Figure 7(a)(b) experiment

  • Each curve can be tested seperately
  • For Figure 8 and Figure 9(a), if the curve does not exhibit the expected trend, you may try using smaller connection numbers in the corresponding script. For example, consider adjusting the values here to smaller ones if the throughput vs. latency curve for social_network does not follow the expected shape.

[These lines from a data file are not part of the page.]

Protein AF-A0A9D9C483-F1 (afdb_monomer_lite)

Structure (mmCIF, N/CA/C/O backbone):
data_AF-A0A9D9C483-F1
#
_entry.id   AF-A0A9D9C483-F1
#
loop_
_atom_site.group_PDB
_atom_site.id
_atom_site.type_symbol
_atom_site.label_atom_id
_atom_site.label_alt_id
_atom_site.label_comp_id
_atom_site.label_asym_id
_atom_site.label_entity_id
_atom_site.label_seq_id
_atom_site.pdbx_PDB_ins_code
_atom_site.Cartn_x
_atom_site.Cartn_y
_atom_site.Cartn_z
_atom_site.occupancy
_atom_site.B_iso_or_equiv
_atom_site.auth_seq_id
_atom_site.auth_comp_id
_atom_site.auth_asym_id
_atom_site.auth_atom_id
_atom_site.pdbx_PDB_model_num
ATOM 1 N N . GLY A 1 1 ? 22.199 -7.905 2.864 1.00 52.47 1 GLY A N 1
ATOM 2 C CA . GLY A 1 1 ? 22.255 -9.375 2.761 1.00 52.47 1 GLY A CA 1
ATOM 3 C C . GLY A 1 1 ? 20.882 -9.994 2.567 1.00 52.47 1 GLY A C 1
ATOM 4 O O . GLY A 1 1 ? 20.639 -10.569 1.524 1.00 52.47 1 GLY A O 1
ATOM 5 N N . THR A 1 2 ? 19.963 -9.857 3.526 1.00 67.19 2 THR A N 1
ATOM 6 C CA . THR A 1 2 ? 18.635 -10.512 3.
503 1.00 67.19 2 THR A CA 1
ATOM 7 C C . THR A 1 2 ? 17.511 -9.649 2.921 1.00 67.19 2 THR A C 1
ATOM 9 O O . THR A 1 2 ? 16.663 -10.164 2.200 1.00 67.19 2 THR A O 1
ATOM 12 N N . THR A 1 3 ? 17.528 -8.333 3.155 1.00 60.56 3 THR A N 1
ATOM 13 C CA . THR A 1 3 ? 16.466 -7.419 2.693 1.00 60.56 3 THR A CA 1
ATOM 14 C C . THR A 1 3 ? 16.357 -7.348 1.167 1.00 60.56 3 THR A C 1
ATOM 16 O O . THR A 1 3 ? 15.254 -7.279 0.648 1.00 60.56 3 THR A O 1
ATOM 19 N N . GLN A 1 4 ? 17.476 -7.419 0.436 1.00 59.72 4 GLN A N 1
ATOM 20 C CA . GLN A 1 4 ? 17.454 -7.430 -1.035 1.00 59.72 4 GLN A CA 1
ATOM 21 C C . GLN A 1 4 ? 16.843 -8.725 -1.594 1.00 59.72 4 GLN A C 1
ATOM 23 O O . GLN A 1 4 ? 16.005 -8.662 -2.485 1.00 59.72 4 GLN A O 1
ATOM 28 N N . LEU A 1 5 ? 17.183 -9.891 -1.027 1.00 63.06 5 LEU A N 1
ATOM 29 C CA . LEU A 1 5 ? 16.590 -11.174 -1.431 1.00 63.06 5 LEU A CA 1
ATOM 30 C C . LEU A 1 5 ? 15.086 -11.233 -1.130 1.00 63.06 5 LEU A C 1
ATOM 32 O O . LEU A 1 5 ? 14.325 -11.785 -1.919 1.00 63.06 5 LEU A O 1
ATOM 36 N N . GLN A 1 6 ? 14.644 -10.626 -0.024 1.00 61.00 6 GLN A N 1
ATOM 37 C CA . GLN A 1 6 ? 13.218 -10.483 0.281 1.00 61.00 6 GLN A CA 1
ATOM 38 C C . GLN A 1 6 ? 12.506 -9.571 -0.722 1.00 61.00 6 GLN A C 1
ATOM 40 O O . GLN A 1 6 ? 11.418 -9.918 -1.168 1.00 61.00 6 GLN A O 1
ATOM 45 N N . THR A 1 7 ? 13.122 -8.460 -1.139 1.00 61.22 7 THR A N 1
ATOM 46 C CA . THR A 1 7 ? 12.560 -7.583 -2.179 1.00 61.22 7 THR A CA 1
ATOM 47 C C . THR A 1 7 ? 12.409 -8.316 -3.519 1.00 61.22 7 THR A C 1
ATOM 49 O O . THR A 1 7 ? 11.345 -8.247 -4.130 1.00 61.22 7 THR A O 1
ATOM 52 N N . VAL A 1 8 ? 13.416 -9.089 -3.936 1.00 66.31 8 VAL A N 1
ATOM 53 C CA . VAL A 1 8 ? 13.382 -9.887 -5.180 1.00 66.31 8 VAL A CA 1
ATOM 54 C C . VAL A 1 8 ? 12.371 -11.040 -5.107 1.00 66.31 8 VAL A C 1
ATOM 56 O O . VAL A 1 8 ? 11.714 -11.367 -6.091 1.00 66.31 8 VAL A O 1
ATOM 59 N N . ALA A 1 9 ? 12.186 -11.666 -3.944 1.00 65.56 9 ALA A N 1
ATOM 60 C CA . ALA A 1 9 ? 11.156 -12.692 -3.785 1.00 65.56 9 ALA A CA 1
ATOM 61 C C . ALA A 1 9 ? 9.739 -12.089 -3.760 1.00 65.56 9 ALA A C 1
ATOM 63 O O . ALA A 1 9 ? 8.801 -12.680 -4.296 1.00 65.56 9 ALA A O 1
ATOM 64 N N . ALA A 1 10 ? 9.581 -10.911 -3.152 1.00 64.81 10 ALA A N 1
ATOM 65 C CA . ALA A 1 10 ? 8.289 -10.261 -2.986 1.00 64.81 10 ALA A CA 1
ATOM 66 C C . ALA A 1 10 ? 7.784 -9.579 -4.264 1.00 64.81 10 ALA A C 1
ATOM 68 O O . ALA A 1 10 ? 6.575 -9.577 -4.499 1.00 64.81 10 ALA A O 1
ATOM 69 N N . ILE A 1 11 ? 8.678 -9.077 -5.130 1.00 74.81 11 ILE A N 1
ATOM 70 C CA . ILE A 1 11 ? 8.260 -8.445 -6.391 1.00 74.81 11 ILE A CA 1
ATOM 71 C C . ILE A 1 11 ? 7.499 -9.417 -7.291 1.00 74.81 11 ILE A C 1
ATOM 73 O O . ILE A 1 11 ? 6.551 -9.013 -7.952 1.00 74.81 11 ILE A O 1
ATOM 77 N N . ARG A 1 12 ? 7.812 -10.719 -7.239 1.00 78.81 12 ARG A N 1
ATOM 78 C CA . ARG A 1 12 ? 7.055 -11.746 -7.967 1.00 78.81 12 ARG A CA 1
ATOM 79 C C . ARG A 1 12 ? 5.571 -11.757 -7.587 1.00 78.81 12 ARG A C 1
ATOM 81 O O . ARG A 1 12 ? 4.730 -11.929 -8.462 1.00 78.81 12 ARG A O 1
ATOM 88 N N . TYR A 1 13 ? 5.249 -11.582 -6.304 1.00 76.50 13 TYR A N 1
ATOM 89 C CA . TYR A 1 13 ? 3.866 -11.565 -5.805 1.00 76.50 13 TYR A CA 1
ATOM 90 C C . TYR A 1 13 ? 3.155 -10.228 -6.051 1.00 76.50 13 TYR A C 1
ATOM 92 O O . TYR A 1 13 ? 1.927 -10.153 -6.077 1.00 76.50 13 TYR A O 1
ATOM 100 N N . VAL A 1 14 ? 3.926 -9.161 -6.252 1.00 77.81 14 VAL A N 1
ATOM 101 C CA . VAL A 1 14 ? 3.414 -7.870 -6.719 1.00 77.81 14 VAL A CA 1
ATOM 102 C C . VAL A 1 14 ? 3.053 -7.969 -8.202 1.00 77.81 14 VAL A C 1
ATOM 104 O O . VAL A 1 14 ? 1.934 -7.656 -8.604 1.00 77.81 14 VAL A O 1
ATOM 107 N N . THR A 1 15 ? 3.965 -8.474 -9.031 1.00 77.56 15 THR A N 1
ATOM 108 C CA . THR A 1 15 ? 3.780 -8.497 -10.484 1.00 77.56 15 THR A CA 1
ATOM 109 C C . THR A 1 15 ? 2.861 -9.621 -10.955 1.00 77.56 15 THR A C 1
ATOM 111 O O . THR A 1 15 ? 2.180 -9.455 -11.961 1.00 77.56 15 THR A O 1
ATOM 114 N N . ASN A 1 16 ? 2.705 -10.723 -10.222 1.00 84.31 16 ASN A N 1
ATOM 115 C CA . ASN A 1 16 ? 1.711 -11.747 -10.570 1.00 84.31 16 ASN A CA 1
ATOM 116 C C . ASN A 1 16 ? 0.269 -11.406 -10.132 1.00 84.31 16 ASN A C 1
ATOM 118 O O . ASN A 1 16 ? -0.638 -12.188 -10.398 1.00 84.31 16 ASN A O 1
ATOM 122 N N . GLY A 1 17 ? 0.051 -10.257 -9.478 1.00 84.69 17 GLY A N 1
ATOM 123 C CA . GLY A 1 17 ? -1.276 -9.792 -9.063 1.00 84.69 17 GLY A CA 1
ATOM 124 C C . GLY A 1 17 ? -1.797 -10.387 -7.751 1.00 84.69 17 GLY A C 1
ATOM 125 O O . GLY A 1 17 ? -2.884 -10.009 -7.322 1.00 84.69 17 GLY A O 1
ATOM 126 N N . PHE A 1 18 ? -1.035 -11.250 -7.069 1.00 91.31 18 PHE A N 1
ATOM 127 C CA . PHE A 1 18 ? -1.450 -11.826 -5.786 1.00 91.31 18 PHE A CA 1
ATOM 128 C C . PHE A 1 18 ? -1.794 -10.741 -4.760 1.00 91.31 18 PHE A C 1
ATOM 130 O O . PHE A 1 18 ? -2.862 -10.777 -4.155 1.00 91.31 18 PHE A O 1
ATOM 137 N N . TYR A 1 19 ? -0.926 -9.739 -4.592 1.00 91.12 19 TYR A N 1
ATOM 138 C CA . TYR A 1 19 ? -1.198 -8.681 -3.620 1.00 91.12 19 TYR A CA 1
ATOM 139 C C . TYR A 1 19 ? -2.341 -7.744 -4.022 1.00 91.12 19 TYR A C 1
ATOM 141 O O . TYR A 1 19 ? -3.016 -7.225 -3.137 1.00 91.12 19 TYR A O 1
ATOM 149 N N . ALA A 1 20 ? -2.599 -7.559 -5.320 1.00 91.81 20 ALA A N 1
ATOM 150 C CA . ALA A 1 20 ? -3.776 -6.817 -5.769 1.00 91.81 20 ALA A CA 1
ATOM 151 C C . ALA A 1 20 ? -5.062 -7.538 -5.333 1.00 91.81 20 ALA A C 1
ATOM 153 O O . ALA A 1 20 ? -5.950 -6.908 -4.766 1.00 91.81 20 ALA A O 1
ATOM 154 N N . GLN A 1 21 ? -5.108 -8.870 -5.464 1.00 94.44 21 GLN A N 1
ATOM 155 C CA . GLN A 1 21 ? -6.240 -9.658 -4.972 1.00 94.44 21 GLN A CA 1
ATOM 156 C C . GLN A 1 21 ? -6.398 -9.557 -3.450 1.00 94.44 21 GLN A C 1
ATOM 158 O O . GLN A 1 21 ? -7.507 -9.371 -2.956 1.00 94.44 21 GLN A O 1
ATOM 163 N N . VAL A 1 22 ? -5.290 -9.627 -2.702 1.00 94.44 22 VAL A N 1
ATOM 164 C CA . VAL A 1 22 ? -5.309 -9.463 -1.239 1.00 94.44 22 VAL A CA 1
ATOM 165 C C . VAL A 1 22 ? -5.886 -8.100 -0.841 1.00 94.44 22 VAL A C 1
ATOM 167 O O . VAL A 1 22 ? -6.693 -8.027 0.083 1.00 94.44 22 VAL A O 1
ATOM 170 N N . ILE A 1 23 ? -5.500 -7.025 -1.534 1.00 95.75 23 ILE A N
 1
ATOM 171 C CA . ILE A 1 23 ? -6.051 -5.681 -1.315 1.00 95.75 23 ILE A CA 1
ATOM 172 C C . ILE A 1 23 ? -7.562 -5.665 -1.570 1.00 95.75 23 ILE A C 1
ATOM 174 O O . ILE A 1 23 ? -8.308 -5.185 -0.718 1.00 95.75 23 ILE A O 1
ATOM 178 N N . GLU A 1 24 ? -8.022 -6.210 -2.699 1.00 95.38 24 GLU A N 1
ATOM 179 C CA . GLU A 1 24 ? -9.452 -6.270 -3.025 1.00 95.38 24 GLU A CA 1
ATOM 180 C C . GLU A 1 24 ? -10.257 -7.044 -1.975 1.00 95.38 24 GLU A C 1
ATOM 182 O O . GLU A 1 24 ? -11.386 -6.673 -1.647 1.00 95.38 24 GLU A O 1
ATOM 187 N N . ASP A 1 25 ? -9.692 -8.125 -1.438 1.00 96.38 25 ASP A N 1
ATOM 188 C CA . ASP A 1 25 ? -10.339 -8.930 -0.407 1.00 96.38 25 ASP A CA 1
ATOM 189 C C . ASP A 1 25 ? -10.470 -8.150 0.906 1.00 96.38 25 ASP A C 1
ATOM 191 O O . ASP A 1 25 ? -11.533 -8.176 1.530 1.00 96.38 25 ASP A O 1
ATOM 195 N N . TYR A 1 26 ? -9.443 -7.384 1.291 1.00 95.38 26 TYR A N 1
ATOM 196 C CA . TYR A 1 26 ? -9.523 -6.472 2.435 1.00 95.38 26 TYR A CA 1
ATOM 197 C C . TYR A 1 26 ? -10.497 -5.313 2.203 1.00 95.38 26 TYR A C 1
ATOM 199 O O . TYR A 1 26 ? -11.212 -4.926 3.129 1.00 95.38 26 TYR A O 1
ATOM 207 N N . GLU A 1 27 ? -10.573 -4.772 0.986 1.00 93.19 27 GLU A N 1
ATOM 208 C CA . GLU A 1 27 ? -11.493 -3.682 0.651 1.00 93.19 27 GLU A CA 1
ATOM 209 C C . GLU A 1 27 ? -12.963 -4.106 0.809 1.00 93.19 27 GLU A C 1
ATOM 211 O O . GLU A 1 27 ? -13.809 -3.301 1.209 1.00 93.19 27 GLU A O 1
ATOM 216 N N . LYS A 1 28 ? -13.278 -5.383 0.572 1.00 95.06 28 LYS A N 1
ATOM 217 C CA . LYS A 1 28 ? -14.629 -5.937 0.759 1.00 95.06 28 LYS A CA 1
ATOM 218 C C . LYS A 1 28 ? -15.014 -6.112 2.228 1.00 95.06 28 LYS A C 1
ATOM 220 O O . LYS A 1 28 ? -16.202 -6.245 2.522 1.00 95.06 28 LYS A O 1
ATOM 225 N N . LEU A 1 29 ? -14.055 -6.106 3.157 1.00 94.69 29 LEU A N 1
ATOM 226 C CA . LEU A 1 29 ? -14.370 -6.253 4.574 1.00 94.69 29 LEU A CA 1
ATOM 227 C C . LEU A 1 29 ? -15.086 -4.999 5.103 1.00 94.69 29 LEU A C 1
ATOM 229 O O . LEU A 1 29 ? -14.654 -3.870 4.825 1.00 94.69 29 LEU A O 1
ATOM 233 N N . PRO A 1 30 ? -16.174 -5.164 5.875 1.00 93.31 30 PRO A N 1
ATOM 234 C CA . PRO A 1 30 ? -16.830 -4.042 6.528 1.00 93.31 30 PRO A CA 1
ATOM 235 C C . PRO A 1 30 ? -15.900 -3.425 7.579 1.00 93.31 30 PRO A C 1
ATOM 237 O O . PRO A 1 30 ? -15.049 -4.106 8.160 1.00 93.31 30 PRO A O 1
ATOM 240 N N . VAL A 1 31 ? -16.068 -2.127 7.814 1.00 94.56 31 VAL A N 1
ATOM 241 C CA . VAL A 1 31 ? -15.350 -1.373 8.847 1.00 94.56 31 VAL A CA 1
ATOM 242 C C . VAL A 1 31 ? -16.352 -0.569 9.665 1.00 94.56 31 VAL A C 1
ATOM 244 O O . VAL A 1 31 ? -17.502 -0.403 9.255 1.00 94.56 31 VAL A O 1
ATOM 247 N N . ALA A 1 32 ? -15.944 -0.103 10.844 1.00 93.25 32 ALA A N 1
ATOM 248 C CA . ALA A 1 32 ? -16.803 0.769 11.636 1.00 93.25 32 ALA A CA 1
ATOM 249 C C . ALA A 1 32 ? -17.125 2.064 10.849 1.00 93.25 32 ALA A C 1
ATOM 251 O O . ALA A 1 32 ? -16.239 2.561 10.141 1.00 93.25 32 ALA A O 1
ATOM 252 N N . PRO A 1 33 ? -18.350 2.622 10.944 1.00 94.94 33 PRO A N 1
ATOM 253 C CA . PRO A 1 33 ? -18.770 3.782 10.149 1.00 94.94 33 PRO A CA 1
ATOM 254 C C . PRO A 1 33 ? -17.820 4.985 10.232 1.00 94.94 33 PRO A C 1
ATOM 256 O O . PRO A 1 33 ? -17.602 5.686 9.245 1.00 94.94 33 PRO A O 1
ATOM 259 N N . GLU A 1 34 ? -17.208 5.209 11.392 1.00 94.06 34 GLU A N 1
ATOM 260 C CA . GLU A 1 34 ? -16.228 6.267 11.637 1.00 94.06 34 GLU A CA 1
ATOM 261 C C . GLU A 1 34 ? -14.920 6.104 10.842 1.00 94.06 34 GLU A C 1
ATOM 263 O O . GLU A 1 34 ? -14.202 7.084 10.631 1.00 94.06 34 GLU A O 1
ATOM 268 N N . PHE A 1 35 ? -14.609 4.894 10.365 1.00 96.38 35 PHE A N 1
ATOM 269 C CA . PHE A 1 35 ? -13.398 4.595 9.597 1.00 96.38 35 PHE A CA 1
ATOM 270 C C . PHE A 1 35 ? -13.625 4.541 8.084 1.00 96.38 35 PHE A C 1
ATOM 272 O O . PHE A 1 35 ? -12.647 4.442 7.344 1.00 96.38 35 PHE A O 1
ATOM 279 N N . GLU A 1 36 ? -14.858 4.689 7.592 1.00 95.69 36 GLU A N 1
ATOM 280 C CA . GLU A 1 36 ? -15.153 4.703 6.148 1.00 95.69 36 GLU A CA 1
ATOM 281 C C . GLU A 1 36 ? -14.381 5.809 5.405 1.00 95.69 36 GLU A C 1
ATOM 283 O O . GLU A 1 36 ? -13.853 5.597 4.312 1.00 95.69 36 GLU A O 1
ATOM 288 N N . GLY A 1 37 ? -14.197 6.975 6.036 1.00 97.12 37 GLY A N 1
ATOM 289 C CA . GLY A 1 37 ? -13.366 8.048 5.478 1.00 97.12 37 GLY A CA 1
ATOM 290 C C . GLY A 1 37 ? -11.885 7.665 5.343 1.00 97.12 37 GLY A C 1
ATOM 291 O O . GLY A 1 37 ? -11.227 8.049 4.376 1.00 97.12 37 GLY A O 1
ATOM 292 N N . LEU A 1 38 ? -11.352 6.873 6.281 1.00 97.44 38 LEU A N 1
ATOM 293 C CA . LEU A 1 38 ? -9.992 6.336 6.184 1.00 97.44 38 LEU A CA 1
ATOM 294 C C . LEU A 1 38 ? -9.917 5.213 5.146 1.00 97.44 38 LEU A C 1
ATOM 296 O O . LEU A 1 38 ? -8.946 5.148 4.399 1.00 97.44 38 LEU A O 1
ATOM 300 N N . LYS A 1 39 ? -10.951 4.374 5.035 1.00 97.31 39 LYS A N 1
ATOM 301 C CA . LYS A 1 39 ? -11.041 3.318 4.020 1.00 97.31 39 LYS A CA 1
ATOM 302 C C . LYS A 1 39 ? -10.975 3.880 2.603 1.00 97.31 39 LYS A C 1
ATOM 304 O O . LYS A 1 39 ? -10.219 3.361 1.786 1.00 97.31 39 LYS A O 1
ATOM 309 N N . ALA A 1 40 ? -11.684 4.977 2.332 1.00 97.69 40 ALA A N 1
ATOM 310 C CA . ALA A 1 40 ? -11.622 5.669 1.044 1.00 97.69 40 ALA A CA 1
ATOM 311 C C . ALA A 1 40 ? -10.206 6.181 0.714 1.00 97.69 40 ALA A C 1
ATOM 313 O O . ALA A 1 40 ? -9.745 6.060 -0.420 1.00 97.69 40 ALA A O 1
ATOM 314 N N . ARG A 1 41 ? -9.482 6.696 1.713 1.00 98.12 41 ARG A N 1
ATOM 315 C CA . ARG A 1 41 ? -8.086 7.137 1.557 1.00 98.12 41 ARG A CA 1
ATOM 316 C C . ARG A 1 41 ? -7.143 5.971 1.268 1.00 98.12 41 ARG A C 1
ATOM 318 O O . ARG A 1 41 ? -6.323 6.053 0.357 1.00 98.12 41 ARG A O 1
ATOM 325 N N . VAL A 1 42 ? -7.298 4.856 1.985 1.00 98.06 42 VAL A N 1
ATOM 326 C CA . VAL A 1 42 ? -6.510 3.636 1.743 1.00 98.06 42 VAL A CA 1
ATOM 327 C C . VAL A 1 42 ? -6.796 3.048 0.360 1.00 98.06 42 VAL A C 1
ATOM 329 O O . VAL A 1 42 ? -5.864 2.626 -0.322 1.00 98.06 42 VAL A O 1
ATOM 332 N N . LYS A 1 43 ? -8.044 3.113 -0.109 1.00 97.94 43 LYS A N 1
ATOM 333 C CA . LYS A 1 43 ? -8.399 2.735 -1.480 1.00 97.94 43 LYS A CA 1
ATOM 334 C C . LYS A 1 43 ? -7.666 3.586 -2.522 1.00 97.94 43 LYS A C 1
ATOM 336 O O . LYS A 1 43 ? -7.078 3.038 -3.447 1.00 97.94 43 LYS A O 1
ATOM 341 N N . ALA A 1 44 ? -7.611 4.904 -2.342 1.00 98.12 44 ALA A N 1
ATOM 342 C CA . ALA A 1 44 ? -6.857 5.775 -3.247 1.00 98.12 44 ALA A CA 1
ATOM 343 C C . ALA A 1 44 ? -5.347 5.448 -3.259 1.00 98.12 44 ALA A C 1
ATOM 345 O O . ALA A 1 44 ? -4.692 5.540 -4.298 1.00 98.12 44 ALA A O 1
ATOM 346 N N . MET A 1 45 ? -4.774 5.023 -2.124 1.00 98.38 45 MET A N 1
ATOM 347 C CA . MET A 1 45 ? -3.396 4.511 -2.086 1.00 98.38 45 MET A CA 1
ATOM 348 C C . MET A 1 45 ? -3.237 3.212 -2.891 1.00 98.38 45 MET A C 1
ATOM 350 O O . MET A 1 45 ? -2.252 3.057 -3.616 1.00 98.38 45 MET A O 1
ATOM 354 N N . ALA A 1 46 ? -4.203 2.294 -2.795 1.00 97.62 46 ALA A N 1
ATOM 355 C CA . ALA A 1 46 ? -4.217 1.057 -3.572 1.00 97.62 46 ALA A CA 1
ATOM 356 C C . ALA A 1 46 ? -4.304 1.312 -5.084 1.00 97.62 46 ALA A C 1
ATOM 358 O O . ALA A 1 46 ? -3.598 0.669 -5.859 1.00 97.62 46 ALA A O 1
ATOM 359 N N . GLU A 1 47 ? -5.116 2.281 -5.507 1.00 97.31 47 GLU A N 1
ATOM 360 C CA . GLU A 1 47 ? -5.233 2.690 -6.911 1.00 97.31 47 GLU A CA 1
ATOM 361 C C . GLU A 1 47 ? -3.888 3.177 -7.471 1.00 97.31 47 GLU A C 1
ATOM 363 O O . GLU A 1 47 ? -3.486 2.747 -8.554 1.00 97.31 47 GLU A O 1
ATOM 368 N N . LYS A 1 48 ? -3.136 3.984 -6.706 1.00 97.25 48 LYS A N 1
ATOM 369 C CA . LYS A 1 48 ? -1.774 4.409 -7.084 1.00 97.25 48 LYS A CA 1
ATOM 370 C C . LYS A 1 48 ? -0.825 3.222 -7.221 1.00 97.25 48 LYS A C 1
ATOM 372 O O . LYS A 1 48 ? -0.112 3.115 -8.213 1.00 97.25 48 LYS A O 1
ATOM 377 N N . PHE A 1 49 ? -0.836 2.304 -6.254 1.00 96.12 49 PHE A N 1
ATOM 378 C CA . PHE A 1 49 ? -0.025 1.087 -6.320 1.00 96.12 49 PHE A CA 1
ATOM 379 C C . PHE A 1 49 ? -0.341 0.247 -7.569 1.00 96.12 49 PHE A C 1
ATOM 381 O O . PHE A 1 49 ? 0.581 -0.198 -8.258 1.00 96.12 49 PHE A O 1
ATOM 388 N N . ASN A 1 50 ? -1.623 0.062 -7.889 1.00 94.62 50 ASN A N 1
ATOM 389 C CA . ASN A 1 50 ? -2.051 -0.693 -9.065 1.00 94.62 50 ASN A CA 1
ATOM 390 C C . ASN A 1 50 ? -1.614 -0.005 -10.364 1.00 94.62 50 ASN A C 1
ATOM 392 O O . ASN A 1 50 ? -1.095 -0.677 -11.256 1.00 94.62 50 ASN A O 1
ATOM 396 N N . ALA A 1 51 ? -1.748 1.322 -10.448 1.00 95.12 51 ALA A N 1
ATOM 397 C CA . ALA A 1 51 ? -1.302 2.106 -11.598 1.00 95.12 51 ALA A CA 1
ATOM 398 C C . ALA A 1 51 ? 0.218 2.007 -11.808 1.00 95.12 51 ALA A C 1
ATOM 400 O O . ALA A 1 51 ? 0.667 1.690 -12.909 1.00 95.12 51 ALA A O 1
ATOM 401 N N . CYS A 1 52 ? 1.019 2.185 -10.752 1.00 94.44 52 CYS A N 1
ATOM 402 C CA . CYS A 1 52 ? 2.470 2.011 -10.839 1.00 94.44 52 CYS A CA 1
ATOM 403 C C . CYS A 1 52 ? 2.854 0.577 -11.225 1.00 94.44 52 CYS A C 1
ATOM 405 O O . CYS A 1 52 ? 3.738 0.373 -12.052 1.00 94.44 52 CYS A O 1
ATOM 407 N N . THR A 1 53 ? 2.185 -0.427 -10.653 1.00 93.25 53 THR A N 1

To test the baseline curve

# must rebuild the function images for in Social Network
# benchmark (within the DeathStarBench_fakedb directory)
cd quilt/benchmark/DeathStarBench_fakedb/social_network/functions
# for 8(b), the above command should be
# `cd quilt/benchmark/DeathStarBench_fakedb/social_network_async/functions`
./build.sh build_fission_c

# run the script to measure 50th percentile latency
cd quilt/test/wrk2_fission/social_network
./figure8ab.sh perf compose-post sync
# for 8(b), the above command should be
# `./figure8ab.sh perf compose-post async`

# collect the throughput and latency data
./getlattput.py

To test the quilt curve

# First, rebuild the function image for merged workflow for in Social Network
# benchmark (within the DeathStarBench_fakedb directory)
cd quilt/benchmark/DeathStarBench_fakedb/social_network/merge
# for 8(b), the above command should be
# `cd quilt/benchmark/DeathStarBench_fakedb/social_network_async/merge`
./build.sh merge_fission compose-post funcTree/funcTree.compose_post 

# Then, run the script to measure 50th percentile latency
cd quilt/test/wrk2_fission/social_network
./figure8ab.sh perf compose-post-merged sync

# collect the throughput and latency data
./getlattput.py

To test the container-based merge curve

  • The following code tests the sync container-based merge curve.
  • To get the async container-based merge curve
    • in the following commands, replace python3 gen_func.py social_network compose-post with python3 gen_func.py social_network_async compose-post
    • run the commands again
# Build the internal API gateway
cd quilt/benchmark/DeathStarBench_ContainerMerge_fakedb/apiGateway_go/go_server && ./build.sh

# Generate function binaries
cd quilt/benchmark/DeathStarBench_ContainerMerged_fakedb/apiGateway_go
python3 gen_func.py social_network compose-post 

# Build the merged function container
./build.sh build compose-post

# Then, run the script to measure 50th percentile latency
cd quilt/test/wrk2_fission/social_network
./figure8ab_cm.sh perf container-merge-compose-post

# collect the throughput and latency data
./getlattput.py

Figure 7(c) experiment

To test the baseline curve

# Build the baseline function images
cd quilt/benchmark/DeathStarBench_fakedb/hotel_reservation_async/functions
./build.sh build_fission_c

# run the script to measure throughput and latency
cd quilt/test/wrk2_fission/hotel_reservation
./figure8c.sh perf nearby-cinema-top

# collect the throughput and latency data
./getlattput.py

To test the merge-all curve

# Build the baseline function images
cd quilt/benchmark/DeathStarBench_fakedb/hotel_reservation_async/merge
./build.sh merge_fission nearby-cinema-top funcTrees/funcTree.nearby-cinema-top

# run the script to measure throughput and latency
./figure8c.sh perf nearby-cinema-top-merged merged

# collect the throughput and latency data
./getlattput.py

To test the merge-into-2 curve

# Build the baseline function images
cd quilt/benchmark/DeathStarBench_fakedb/hotel_reservation_async/merge
./build.sh merge_fission nearby-cinema-top-2 funcTrees/funcTree.nearby-cinema-top-2
./build.sh merge_fission nearby-cinema-parallel-2 funcTrees/funcTree.nearby-cinema-parallel-2

# run the script to measure throughput and latency
./figure8c.sh perf nearby-cinema-top-2 merged

# collect the throughput and latency data
./getlattput.py

Figure 8(a) experiment

  • run the following command to get one noop curve with ingress nginx enabled.
# enable ingress
kubectl -n fission-function create secret generic tracing --from-literal=ingress-enable="true"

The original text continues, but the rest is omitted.